You will find your setup code here
create or replace table testing_data(id int autoincrement start 1 increment 1, product string, stock_amount int,date_of_check date);
insert into testing_data (product,stock_amount,date_of_check) values ('Superhero capes',1,'2022-01-01');
insert into testing_data (product,stock_amount,date_of_check) values ('Superhero capes',2,'2022-01-02');
insert into testing_data (product,stock_amount,date_of_check) values ('Superhero capes',NULL,'2022-02-01');
insert into testing_data (product,stock_amount,date_of_check) values ('Superhero capes',NULL,'2022-03-01');
insert into testing_data (product,stock_amount,date_of_check) values ('Superhero masks',5,'2022-01-01');
insert into testing_data (product,stock_amount,date_of_check) values ('Superhero masks',NULL,'2022-02-13');
insert into testing_data (product,stock_amount,date_of_check) values ('Superhero pants',6,'2022-01-01');
insert into testing_data (product,stock_amount,date_of_check) values ('Superhero pants',NULL,'2022-01-01');
insert into testing_data (product,stock_amount,date_of_check) values ('Superhero pants',3,'2022-04-01');
insert into testing_data (product,stock_amount,date_of_check) values ('Superhero pants',2,'2022-07-01');
insert into testing_data (product,stock_amount,date_of_check) values ('Superhero pants',NULL,'2022-01-01');
insert into testing_data (product,stock_amount,date_of_check) values ('Superhero pants',3,'2022-05-01');
insert into testing_data (product,stock_amount,date_of_check) values ('Superhero pants',NULL,'2022-10-01');
insert into testing_data (product,stock_amount,date_of_check) values ('Superhero masks',10,'2022-11-01');
insert into testing_data (product,stock_amount,date_of_check) values ('Superhero masks',NULL,'2022-02-14');
insert into testing_data (product,stock_amount,date_of_check) values ('Superhero masks',NULL,'2022-02-15');
insert into testing_data (product,stock_amount,date_of_check) values ('Superhero masks',NULL,'2022-02-13');
Everyone has received data in the past that’s been perfectly legible for normal humans but useless for machines, a prime example of this is the following dataset from Superhero Inc. :
The inventory management has been a bit spotty with irregular checks on different dates, and an inventory system that can really use some TLC.
We can easily extrapolate that the stock amount hasn’t been filled out because it hasn’t changed and that the previous value that HAS been filled out still applies.
Translating this into SQL however, is your challenge for today.
We would like to transform the above column, into the following :
We secretly know that Snowflake has a way to do this a bit more easily in comparison to other systems so if you REALLY want to challenge yourself, you can try to do it without any Snowflake-specific tools.
Remember if you want to participate:
- Sign up as a member of Frosty Friday.
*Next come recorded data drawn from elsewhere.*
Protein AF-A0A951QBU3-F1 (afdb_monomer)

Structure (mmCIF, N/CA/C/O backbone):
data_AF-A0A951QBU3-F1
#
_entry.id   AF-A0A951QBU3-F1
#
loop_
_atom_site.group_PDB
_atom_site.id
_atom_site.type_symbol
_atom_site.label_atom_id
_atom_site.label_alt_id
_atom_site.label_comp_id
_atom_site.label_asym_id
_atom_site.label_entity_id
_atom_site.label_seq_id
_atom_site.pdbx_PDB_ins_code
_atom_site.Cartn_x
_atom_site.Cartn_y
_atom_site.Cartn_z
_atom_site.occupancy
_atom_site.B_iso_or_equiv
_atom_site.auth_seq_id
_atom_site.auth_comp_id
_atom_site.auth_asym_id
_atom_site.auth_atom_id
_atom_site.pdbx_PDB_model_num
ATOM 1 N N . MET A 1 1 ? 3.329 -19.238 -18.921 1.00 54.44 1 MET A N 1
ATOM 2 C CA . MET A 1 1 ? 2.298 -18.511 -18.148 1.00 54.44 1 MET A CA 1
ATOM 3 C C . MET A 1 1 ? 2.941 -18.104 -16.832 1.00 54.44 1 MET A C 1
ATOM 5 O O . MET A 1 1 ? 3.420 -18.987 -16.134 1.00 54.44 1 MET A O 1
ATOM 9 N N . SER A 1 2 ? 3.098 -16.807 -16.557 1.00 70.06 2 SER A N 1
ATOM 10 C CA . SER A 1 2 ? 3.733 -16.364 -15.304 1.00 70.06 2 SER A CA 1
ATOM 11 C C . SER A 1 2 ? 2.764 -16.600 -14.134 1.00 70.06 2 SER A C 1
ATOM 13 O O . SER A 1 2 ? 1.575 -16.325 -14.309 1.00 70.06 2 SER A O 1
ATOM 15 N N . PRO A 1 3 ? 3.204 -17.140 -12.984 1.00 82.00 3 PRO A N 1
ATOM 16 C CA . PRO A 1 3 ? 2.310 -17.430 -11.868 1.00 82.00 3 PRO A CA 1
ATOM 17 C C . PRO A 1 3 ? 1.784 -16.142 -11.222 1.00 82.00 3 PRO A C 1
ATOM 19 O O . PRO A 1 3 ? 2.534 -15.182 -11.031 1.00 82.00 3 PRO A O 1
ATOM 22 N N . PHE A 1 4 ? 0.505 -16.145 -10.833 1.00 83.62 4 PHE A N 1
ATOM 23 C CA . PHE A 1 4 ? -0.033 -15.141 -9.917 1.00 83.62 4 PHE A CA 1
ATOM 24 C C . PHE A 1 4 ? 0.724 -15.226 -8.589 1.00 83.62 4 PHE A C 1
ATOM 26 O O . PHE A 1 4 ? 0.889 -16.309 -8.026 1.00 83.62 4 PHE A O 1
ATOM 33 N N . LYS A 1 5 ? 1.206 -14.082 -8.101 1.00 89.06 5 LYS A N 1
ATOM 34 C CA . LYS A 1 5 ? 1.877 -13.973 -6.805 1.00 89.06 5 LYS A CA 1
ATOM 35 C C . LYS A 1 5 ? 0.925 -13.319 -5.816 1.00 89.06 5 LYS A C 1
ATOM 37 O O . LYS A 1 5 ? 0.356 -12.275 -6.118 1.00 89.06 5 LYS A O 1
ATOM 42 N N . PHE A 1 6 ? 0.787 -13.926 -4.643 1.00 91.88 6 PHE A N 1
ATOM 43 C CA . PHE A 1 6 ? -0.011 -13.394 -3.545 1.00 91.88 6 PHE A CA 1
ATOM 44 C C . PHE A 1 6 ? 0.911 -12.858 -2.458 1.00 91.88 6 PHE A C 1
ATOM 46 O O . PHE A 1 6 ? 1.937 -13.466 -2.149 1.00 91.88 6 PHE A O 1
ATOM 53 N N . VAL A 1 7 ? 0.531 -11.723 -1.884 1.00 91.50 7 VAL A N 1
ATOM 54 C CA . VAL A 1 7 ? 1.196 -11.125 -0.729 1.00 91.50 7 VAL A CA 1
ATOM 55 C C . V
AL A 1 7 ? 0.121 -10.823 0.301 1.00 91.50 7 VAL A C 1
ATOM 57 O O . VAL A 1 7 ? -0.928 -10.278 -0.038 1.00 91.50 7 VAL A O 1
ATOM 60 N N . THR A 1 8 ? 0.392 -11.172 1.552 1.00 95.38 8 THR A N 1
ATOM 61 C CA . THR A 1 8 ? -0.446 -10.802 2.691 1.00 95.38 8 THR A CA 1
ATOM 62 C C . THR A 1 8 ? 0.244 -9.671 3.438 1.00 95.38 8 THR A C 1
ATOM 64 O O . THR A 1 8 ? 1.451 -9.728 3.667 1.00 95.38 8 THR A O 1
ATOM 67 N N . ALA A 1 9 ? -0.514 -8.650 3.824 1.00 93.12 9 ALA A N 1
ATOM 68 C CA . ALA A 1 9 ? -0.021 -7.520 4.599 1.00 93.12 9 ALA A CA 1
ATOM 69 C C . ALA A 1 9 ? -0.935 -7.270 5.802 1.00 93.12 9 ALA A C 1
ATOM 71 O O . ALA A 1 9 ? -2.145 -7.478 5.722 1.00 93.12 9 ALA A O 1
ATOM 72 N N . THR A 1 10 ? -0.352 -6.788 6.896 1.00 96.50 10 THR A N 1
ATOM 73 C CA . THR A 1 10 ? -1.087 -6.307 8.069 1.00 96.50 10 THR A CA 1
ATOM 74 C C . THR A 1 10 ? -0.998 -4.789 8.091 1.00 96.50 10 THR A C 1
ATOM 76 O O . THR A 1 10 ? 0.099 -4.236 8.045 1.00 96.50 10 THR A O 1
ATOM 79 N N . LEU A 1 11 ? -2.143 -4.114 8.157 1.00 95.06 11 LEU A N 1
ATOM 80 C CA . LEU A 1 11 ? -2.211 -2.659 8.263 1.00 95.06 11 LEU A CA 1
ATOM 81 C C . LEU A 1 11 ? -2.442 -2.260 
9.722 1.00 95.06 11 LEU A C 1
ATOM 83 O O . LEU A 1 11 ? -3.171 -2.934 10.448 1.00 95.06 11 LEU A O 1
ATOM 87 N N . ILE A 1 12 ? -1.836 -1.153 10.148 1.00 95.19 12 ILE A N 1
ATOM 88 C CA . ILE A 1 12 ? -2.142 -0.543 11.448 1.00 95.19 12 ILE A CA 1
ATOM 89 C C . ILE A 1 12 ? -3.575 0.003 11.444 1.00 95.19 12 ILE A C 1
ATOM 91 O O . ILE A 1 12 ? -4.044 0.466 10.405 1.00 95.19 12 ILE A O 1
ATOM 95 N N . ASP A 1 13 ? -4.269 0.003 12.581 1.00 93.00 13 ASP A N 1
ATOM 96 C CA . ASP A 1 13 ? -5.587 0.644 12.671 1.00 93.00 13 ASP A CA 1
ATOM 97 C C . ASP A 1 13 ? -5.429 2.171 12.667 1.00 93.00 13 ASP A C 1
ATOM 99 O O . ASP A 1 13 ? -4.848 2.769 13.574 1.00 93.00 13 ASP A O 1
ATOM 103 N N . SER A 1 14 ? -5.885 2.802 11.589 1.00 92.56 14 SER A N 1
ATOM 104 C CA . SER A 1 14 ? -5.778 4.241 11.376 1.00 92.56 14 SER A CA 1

You can do this by clicking on the sidebar, and then going to ‘REGISTER‘ (note joining our mailing list does not give you a Frosty Friday account)
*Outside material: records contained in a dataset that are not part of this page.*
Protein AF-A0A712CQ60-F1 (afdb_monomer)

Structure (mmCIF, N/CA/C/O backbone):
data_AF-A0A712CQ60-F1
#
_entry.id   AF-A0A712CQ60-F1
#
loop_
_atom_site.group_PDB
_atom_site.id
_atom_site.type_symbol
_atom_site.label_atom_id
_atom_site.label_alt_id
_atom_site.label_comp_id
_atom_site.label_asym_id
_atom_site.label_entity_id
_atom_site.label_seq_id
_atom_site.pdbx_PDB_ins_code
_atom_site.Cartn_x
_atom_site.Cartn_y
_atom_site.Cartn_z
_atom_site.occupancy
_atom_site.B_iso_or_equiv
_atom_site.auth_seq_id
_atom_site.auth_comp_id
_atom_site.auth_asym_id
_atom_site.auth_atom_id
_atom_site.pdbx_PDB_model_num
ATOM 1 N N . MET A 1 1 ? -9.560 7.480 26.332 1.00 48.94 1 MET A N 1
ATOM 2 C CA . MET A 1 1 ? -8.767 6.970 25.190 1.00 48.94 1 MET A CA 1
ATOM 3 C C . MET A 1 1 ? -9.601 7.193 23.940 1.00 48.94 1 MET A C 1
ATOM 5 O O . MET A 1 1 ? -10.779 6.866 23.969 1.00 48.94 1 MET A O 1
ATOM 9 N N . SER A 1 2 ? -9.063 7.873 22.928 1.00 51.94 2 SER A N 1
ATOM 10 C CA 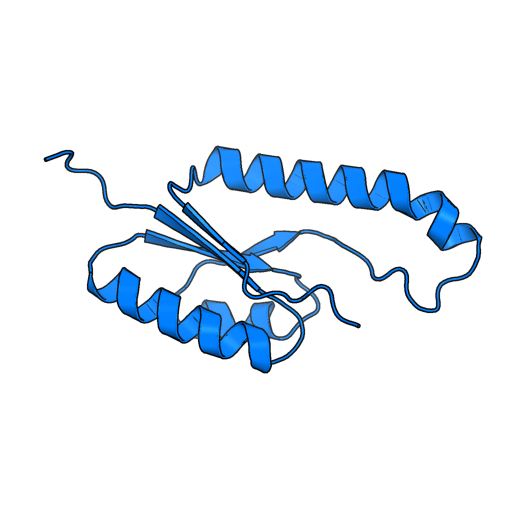. SER A 1 2 ? -9.797 8.315 21.732 1.00 51.94 2 SER A CA 1
ATOM 11 C C . SER A 1 2 ? -10.478 7.135 21.025 1.00 51.94 2 SER A C 1
ATOM 13 O O . SER A 1 2 ? -9.811 6.240 20.522 1.00 51.94 2 SER A O 1
ATOM 15 N N . GLY A 1 3 ? -11.813 7.129 21.008 1.00 69.31 3 GLY A N 1
ATOM 16 C CA . GLY A 1 3 ? -12.657 6.032 20.517 1.00 69.31 3 GLY A CA 1
ATOM 17 C C . GLY A 1 3 ? -12.748 5.898 18.994 1.00 69.31 3 GLY A C 1
ATOM 18 O O . GLY A 1 3 ? -13.809 5.546 18.492 1.00 69.31 3 GLY A O 1
ATOM 19 N N . GLN A 1 4 ? -11.679 6.203 18.251 1.00 75.69 4 GLN A N 1
ATOM 20 C CA . GLN A 1 4 ? -11.627 5.936 16.811 1.00 75.69 4 GLN A CA 1
ATOM 21 C C . GLN A 1 4 ? -10.626 4.815 16.509 1.00 75.69 4 GLN A C 1
ATOM 23 O O . GLN A 1 4 ? -9.514 4.841 17.043 1.00 75.69 4 GLN A O 1
ATOM 28 N N . PRO A 1 5 ? -11.004 3.830 15.672 1.00 86.81 5 PRO A N 1
ATOM 29 C CA . PRO A 1 5 ? -10.104 2.754 15.284 1.00 86.81 5 PRO A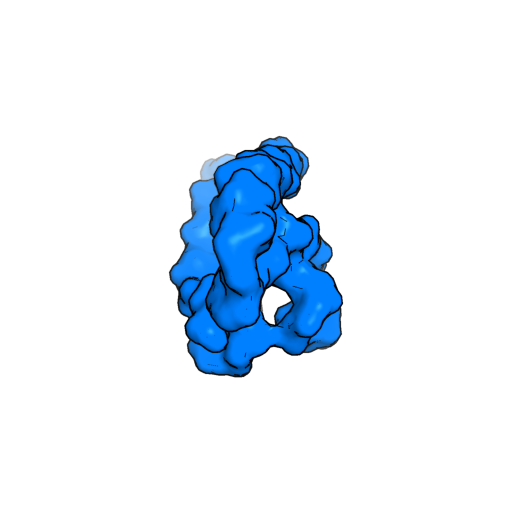 CA 1
ATOM 30 C C . PRO A 1 5 ? -8.922 3.328 14.501 1.00 86.81 5 PRO A C 1
ATOM 32 O O . PRO A 1 5 ? -9.107 4.127 13.579 1.00 86.81 5 PRO A O 1
ATOM 35 N N . LYS A 1 6 ? -7.711 2.911 14.878 1.00 96.44 6 LYS A N 1
ATOM 36 C CA . LYS A 1 6 ? -6.468 3.326 14.219 1.00 96.44 6 LYS A CA 1
ATOM 37 C C . LYS A 1 6 ? -6.438 2.824 12.777 1.00 96.44 6 LYS A C 1
ATOM 39 O O . LYS A 1 6 ? -6.924 1.729 12.488 1.00 96.44 6 LYS A O 1
ATOM 44 N N . ARG A 1 7 ? -5.848 3.607 11.878 1.00 97.81 7 ARG A N 1
ATOM 45 C CA . ARG A 1 7 ? -5.831 3.362 10.434 1.00 97.81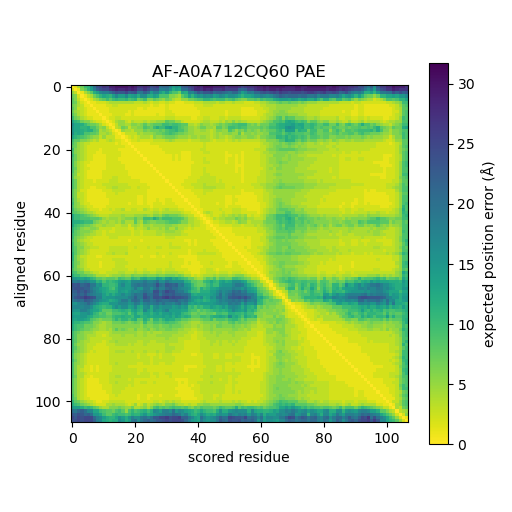 7 ARG A CA 1
ATOM 46 C C . ARG A 1 7 ? -4.420 3.106 9.929 1.00 97.81 7 ARG A C 1
ATOM 48 O O . ARG A 1 7 ? -3.566 3.989 9.983 1.00 97.81 7 ARG A O 1
ATOM 55 N N . LEU A 1 8 ? -4.198 1.919 9.375 1.00 97.94 8 LEU A N 1
ATOM 56 C CA . LEU A 1 8 ? -2.965 1.548 8.685 1.00 97.94 8 LEU A CA 1
ATOM 57 C C . LEU A 1 8 ? -3.191 1.565 7.170 1.00 97.94 8 LEU A C 1
ATOM 59 O O . LEU A 1 8 ? -4.142 0.968 6.666 1.00 97.94 8 LEU A O 1
ATOM 63 N N . MET A 1 9 ? -2.269 2.187 6.439 1.00 97.75 9 MET A N 1
ATOM 64 C CA . MET A 1 9 ? -2.131 1.986 4.997 1.00 97.75 9 MET A CA 1
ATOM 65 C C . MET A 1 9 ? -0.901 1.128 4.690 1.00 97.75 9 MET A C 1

- Post your code to GitHub and make it publicly available (Check out our guide if you don’t know how to here)
- Post the URL in the comments of the challenge.
You can also sign up to our mailing list below.
This reminds me of how much I appreciate Snowflake improvements 🙂
Solution URL – https://github.com/mateusz-kmon/frostyfridaychallenges/blob/main/w13.sql
I enjoyed that, but since I’ve spent most of my career in Snowflake so I’m not actually sure which of my two solutions leverage any special Snowflake things. Hopefully one of them counts!
I’m also not sure about my second answer. I’ve taken advantage of how the IDs don’t seem to have any impact on the table, since there’s never a case where two populated records for a product have the same date but different stock amounts.
I know how I’d tweak it if the IDs were different, but it’s not an issue with my first answer anyway ^^
This is my solution using the last_value() function, which I believe was invented for these types of problems. I see it frequently used to fill exchange rate tables: when an exchange rate is not available for a given day, then take the last known exchange rate.
I’m glad I didn’t give up after my horrendous brute-force-ish approach
Created the base table, then used lag for getting the previous value
https://github.com/dsmdavid/frostyfridays-sf/blob/main/models/challenge_13_02.sql
Learnt something new about the lag function being able to ignore null values so easily!
Tried the intermediate challenge as well and took a little while to get my head round it at first, but got there in the end.
Snowflake way was the easy way, but the first alternative approach, which I did in the same way as I would have done it in Oracle (using sub-queries), didn’t work in the same way, so I must admit that I checked other’s solutions for ideas and restructured my alternative solution so that it works…
Nice one!
My solution
Pretty straight forward with window function.